* Data supplied
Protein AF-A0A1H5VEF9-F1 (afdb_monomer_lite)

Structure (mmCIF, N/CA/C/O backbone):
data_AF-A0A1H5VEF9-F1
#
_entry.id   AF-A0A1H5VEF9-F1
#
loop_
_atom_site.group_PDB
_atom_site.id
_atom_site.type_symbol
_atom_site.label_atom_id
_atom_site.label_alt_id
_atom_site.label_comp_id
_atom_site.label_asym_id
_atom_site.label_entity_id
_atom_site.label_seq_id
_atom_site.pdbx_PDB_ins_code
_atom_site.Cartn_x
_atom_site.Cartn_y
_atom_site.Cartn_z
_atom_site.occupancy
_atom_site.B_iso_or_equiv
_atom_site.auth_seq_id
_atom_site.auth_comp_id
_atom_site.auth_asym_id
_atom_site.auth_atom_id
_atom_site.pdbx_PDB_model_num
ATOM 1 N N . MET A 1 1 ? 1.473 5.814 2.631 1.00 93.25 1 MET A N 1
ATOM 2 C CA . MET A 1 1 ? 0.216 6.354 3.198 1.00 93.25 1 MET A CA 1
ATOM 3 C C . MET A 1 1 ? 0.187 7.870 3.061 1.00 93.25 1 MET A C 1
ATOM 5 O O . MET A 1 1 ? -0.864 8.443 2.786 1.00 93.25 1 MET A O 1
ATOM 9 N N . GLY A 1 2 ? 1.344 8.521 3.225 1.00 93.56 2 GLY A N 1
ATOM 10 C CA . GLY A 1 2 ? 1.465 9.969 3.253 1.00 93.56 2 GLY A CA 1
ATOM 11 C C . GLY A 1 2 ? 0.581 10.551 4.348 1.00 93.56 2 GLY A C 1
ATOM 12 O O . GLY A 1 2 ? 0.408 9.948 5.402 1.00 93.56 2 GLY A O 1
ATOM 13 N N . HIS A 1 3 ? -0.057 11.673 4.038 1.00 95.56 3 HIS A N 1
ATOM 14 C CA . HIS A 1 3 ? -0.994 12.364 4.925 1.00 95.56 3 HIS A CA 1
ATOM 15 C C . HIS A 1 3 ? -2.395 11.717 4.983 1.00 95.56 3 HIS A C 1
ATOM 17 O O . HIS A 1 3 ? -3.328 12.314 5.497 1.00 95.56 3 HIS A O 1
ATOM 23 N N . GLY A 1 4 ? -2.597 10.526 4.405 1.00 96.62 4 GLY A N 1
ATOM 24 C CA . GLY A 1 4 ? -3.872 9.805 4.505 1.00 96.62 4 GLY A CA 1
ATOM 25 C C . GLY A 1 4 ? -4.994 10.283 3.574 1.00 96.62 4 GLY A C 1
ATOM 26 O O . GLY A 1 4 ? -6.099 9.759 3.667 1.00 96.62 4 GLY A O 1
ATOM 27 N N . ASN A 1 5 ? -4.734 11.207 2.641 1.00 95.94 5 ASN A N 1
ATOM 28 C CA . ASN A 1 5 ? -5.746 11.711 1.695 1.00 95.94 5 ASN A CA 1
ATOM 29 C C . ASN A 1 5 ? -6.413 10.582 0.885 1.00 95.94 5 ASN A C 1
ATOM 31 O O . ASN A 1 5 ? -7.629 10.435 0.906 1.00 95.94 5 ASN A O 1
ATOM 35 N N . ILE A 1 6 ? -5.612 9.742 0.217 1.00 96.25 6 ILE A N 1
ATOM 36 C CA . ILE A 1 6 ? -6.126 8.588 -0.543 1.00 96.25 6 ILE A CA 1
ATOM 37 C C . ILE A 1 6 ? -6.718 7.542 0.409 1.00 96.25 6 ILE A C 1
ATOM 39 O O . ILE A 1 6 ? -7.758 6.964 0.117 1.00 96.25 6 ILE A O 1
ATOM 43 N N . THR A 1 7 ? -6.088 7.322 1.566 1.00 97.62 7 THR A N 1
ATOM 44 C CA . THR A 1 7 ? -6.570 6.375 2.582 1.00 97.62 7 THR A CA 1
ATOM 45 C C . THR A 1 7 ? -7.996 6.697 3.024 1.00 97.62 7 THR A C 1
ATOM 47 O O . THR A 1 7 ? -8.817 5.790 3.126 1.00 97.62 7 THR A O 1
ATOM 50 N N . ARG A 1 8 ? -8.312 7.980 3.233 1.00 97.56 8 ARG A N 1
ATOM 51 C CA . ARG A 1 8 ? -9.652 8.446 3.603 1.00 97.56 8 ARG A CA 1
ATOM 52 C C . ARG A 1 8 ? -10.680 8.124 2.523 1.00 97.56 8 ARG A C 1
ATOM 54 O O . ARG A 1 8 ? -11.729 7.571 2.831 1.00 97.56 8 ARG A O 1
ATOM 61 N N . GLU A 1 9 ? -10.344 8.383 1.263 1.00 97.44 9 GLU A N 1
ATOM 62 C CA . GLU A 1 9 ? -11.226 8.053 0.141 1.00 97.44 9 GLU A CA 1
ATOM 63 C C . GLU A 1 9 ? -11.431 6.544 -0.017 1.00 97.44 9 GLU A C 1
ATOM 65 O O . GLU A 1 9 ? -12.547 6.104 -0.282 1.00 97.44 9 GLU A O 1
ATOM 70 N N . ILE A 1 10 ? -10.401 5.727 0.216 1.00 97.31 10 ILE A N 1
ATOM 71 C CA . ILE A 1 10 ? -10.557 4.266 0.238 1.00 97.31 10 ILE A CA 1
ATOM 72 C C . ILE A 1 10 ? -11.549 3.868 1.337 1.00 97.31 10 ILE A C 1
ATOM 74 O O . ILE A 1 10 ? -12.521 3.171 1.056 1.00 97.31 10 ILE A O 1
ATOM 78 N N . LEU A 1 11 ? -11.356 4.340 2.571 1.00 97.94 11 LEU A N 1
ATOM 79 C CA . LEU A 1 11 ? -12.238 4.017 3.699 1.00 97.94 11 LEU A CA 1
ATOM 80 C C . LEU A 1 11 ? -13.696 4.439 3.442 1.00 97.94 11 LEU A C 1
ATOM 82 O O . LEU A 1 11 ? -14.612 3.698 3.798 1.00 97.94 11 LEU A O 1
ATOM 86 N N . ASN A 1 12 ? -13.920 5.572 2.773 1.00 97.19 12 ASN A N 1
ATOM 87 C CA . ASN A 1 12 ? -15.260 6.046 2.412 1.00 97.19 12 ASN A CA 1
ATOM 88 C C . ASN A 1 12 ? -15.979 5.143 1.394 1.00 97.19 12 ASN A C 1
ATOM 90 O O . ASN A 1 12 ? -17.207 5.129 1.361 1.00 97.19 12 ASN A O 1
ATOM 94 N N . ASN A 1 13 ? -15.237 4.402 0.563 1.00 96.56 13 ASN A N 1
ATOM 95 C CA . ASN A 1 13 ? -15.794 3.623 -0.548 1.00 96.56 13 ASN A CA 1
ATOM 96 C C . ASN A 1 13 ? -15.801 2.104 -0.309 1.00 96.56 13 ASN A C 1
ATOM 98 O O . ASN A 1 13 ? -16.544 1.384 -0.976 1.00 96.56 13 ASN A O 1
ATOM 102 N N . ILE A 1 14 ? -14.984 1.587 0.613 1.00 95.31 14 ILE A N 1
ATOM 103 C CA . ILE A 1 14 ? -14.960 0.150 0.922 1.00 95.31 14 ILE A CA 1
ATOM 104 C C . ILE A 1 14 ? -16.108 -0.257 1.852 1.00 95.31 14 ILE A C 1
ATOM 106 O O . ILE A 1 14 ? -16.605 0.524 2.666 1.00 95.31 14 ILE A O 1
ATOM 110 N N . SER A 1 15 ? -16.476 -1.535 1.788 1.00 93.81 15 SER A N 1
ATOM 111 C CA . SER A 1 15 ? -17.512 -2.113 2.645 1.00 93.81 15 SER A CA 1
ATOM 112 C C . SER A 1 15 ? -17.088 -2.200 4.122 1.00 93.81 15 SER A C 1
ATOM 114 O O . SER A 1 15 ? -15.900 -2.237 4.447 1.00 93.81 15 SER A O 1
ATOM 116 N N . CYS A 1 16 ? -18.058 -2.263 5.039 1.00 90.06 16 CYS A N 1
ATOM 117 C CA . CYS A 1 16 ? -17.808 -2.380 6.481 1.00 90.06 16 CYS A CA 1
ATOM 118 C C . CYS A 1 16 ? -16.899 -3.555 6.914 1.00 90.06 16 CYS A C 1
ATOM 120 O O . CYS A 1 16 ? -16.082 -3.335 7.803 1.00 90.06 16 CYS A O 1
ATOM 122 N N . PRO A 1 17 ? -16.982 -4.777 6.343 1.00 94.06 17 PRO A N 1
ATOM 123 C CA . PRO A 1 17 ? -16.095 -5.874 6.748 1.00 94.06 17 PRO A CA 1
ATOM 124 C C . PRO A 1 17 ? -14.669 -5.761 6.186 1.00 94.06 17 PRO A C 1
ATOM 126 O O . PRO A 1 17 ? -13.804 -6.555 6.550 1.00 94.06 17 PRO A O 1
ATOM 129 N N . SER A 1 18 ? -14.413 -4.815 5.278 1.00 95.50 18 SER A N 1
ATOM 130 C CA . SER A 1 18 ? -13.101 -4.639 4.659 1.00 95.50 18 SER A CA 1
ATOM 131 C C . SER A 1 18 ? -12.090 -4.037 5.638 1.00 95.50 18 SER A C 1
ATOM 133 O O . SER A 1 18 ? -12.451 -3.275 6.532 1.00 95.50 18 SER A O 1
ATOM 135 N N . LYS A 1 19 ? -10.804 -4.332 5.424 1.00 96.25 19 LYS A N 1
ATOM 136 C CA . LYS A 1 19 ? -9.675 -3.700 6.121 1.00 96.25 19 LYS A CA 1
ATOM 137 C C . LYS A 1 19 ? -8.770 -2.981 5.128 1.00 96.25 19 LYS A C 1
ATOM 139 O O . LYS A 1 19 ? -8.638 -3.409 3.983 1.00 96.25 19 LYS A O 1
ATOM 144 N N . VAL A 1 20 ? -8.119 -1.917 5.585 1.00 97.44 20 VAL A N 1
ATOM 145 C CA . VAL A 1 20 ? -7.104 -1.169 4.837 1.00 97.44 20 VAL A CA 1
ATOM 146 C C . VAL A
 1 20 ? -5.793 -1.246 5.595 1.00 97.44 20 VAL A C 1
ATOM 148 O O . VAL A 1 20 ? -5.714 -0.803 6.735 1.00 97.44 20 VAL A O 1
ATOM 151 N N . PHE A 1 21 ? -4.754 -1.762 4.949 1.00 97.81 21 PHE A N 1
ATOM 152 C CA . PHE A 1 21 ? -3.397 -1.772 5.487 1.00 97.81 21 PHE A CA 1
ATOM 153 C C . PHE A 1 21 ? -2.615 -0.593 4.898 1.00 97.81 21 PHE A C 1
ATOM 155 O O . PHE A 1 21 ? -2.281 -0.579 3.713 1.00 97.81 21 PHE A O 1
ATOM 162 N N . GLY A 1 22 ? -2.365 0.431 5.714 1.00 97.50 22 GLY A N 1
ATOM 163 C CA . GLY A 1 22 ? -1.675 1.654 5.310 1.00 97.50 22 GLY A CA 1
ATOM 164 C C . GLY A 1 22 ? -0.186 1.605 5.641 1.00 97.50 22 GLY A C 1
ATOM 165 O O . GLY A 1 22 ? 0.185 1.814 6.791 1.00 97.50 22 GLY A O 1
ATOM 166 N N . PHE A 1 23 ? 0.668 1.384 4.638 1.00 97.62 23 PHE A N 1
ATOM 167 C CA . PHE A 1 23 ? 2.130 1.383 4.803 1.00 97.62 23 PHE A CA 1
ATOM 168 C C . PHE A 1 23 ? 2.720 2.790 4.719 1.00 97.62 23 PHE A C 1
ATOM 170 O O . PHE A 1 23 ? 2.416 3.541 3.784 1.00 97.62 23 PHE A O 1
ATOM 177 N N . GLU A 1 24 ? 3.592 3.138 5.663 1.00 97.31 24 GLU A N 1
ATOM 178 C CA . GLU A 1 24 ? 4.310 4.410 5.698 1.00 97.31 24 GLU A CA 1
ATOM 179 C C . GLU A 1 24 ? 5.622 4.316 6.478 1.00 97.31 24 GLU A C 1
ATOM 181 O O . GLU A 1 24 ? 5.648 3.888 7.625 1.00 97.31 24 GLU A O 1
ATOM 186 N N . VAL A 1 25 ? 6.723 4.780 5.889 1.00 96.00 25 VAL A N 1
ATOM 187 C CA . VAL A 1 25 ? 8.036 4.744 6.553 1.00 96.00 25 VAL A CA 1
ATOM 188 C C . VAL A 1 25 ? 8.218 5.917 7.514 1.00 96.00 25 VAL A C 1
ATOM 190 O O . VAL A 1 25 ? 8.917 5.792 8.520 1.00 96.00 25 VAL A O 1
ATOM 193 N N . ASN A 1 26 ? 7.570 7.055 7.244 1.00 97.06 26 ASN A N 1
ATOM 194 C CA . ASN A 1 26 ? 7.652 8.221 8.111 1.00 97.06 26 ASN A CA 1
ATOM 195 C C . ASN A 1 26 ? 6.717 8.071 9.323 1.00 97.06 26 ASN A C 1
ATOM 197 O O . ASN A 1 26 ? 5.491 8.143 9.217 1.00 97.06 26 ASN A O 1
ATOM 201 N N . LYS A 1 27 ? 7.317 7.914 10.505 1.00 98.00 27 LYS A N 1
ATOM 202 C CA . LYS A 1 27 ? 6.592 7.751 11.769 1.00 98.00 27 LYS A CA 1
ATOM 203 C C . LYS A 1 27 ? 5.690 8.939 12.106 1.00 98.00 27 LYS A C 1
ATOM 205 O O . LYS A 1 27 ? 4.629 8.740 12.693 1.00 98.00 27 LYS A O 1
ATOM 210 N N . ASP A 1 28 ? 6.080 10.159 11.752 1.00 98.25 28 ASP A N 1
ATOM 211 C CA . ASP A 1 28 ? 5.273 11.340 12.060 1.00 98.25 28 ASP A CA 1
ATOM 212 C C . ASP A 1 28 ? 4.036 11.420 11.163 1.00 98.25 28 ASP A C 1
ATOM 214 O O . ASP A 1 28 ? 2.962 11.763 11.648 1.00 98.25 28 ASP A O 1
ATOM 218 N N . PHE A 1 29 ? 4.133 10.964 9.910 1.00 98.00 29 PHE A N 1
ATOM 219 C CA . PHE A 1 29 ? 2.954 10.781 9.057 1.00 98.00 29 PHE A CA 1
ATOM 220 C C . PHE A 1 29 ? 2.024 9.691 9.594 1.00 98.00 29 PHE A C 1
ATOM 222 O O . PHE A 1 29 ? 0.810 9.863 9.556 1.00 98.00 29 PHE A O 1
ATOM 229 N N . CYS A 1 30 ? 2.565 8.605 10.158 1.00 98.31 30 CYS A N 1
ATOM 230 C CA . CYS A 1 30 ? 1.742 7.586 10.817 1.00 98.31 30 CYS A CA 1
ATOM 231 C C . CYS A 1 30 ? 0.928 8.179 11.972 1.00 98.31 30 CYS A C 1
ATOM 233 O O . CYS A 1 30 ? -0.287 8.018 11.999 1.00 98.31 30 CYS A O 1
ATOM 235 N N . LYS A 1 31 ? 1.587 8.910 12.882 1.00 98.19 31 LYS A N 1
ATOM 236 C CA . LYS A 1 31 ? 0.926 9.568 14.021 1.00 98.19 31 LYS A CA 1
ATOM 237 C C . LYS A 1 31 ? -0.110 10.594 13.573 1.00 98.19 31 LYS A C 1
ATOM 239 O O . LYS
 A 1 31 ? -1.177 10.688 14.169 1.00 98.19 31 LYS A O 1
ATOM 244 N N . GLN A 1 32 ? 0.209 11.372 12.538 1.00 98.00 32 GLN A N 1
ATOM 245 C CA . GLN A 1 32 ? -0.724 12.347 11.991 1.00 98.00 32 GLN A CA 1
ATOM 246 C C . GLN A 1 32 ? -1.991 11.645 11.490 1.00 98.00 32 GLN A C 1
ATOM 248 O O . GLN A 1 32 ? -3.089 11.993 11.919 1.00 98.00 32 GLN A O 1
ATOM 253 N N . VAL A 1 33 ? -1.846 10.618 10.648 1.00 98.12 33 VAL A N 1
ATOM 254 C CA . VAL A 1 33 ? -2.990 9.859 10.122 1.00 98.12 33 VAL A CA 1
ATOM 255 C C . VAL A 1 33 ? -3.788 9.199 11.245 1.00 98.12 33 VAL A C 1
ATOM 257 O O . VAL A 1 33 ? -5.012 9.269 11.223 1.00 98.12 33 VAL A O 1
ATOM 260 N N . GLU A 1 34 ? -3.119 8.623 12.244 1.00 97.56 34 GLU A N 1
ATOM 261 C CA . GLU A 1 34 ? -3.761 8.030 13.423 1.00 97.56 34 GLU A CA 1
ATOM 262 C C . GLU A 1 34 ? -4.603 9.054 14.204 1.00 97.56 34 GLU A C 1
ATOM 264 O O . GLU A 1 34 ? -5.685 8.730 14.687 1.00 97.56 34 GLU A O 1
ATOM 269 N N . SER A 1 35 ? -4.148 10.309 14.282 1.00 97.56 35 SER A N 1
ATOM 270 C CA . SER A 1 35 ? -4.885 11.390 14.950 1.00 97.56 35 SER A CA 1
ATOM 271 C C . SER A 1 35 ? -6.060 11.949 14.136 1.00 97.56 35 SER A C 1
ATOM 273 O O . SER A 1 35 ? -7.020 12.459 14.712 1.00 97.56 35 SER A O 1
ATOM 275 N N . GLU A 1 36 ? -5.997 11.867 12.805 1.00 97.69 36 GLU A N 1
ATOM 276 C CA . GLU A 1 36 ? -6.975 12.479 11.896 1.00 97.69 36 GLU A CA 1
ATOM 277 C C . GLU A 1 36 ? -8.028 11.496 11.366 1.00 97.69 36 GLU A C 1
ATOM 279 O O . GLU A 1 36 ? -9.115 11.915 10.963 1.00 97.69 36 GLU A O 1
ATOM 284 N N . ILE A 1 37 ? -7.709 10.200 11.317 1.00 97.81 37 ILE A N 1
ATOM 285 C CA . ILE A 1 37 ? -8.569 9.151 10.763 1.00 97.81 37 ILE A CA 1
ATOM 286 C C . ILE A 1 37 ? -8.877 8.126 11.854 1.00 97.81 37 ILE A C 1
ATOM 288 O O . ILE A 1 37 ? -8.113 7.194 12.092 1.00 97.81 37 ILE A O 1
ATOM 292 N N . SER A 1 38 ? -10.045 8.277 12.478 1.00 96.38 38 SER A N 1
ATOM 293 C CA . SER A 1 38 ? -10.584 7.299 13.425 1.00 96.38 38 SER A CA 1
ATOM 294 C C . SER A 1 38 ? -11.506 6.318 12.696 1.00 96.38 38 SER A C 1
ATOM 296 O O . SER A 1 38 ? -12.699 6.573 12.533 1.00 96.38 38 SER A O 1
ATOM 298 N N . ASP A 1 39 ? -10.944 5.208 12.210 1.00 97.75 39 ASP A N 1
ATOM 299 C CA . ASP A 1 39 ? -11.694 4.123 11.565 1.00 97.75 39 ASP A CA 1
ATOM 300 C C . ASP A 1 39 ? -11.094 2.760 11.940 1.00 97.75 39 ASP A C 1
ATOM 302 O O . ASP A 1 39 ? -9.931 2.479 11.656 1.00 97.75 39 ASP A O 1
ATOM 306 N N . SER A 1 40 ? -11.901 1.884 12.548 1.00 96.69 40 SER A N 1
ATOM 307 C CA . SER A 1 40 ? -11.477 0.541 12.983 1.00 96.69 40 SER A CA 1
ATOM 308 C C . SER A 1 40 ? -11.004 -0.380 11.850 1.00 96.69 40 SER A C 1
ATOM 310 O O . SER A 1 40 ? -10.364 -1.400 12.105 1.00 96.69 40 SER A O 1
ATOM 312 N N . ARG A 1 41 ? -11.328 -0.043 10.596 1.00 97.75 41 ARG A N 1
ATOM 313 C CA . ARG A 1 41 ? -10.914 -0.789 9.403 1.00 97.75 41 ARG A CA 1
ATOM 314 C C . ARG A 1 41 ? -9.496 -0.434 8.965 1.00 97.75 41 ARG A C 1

* Problem details
Could you set down, word for word, only the lines above from the line with "ATOM 202 C CA" to the line with "ATOM 239 O O . LYS", including both?

* Completed exercise
ATOM 202 C CA . LYS A 1 27 ? 6.592 7.751 11.769 1.00 98.00 27 LYS A CA 1
ATOM 203 C C . LYS A 1 27 ? 5.690 8.939 12.106 1.00 98.00 27 LYS A C 1
ATOM 205 O O . LYS A 1 27 ? 4.629 8.740 12.693 1.00 98.00 27 LYS A O 1
ATOM 210 N N . ASP A 1 28 ? 6.080 10.159 11.752 1.00 98.25 28 ASP A N 1
ATOM 211 C CA . ASP A 1 28 ? 5.273 11.340 12.060 1.00 98.25 28 ASP A CA 1
ATOM 212 C C . ASP A 1 28 ? 4.036 11.420 11.163 1.00 98.25 28 ASP A C 1
ATOM 214 O O . ASP A 1 28 ? 2.962 11.763 11.648 1.00 98.25 28 ASP A O 1
ATOM 218 N N . PHE A 1 29 ? 4.133 10.964 9.910 1.00 98.00 29 PHE A N 1
ATOM 219 C CA . PHE A 1 29 ? 2.954 10.781 9.057 1.00 98.00 29 PHE A CA 1
ATOM 220 C C . PHE A 1 29 ? 2.024 9.691 9.594 1.00 98.00 29 PHE A C 1
ATOM 222 O O . PHE A 1 29 ? 0.810 9.863 9.556 1.00 98.00 29 PHE A O 1
ATOM 229 N N . CYS A 1 30 ? 2.565 8.605 10.158 1.00 98.31 30 CYS A N 1
ATOM 230 C CA . CYS A 1 30 ? 1.742 7.586 10.817 1.00 98.31 30 CYS A CA 1
ATOM 231 C C . CYS A 1 30 ? 0.928 8.179 11.972 1.00 98.31 30 CYS A C 1
ATOM 233 O O . CYS A 1 30 ? -0.287 8.018 11.999 1.00 98.31 30 CYS A O 1
ATOM 235 N N . LYS A 1 31 ? 1.587 8.910 12.882 1.00 98.19 31 LYS A N 1
ATOM 236 C CA . LYS A 1 31 ? 0.926 9.568 14.021 1.00 98.19 31 LYS A CA 1
ATOM 237 C C . LYS A 1 31 ? -0.110 10.594 13.573 1.00 98.19 31 LYS A C 1
ATOM 239 O O . LYS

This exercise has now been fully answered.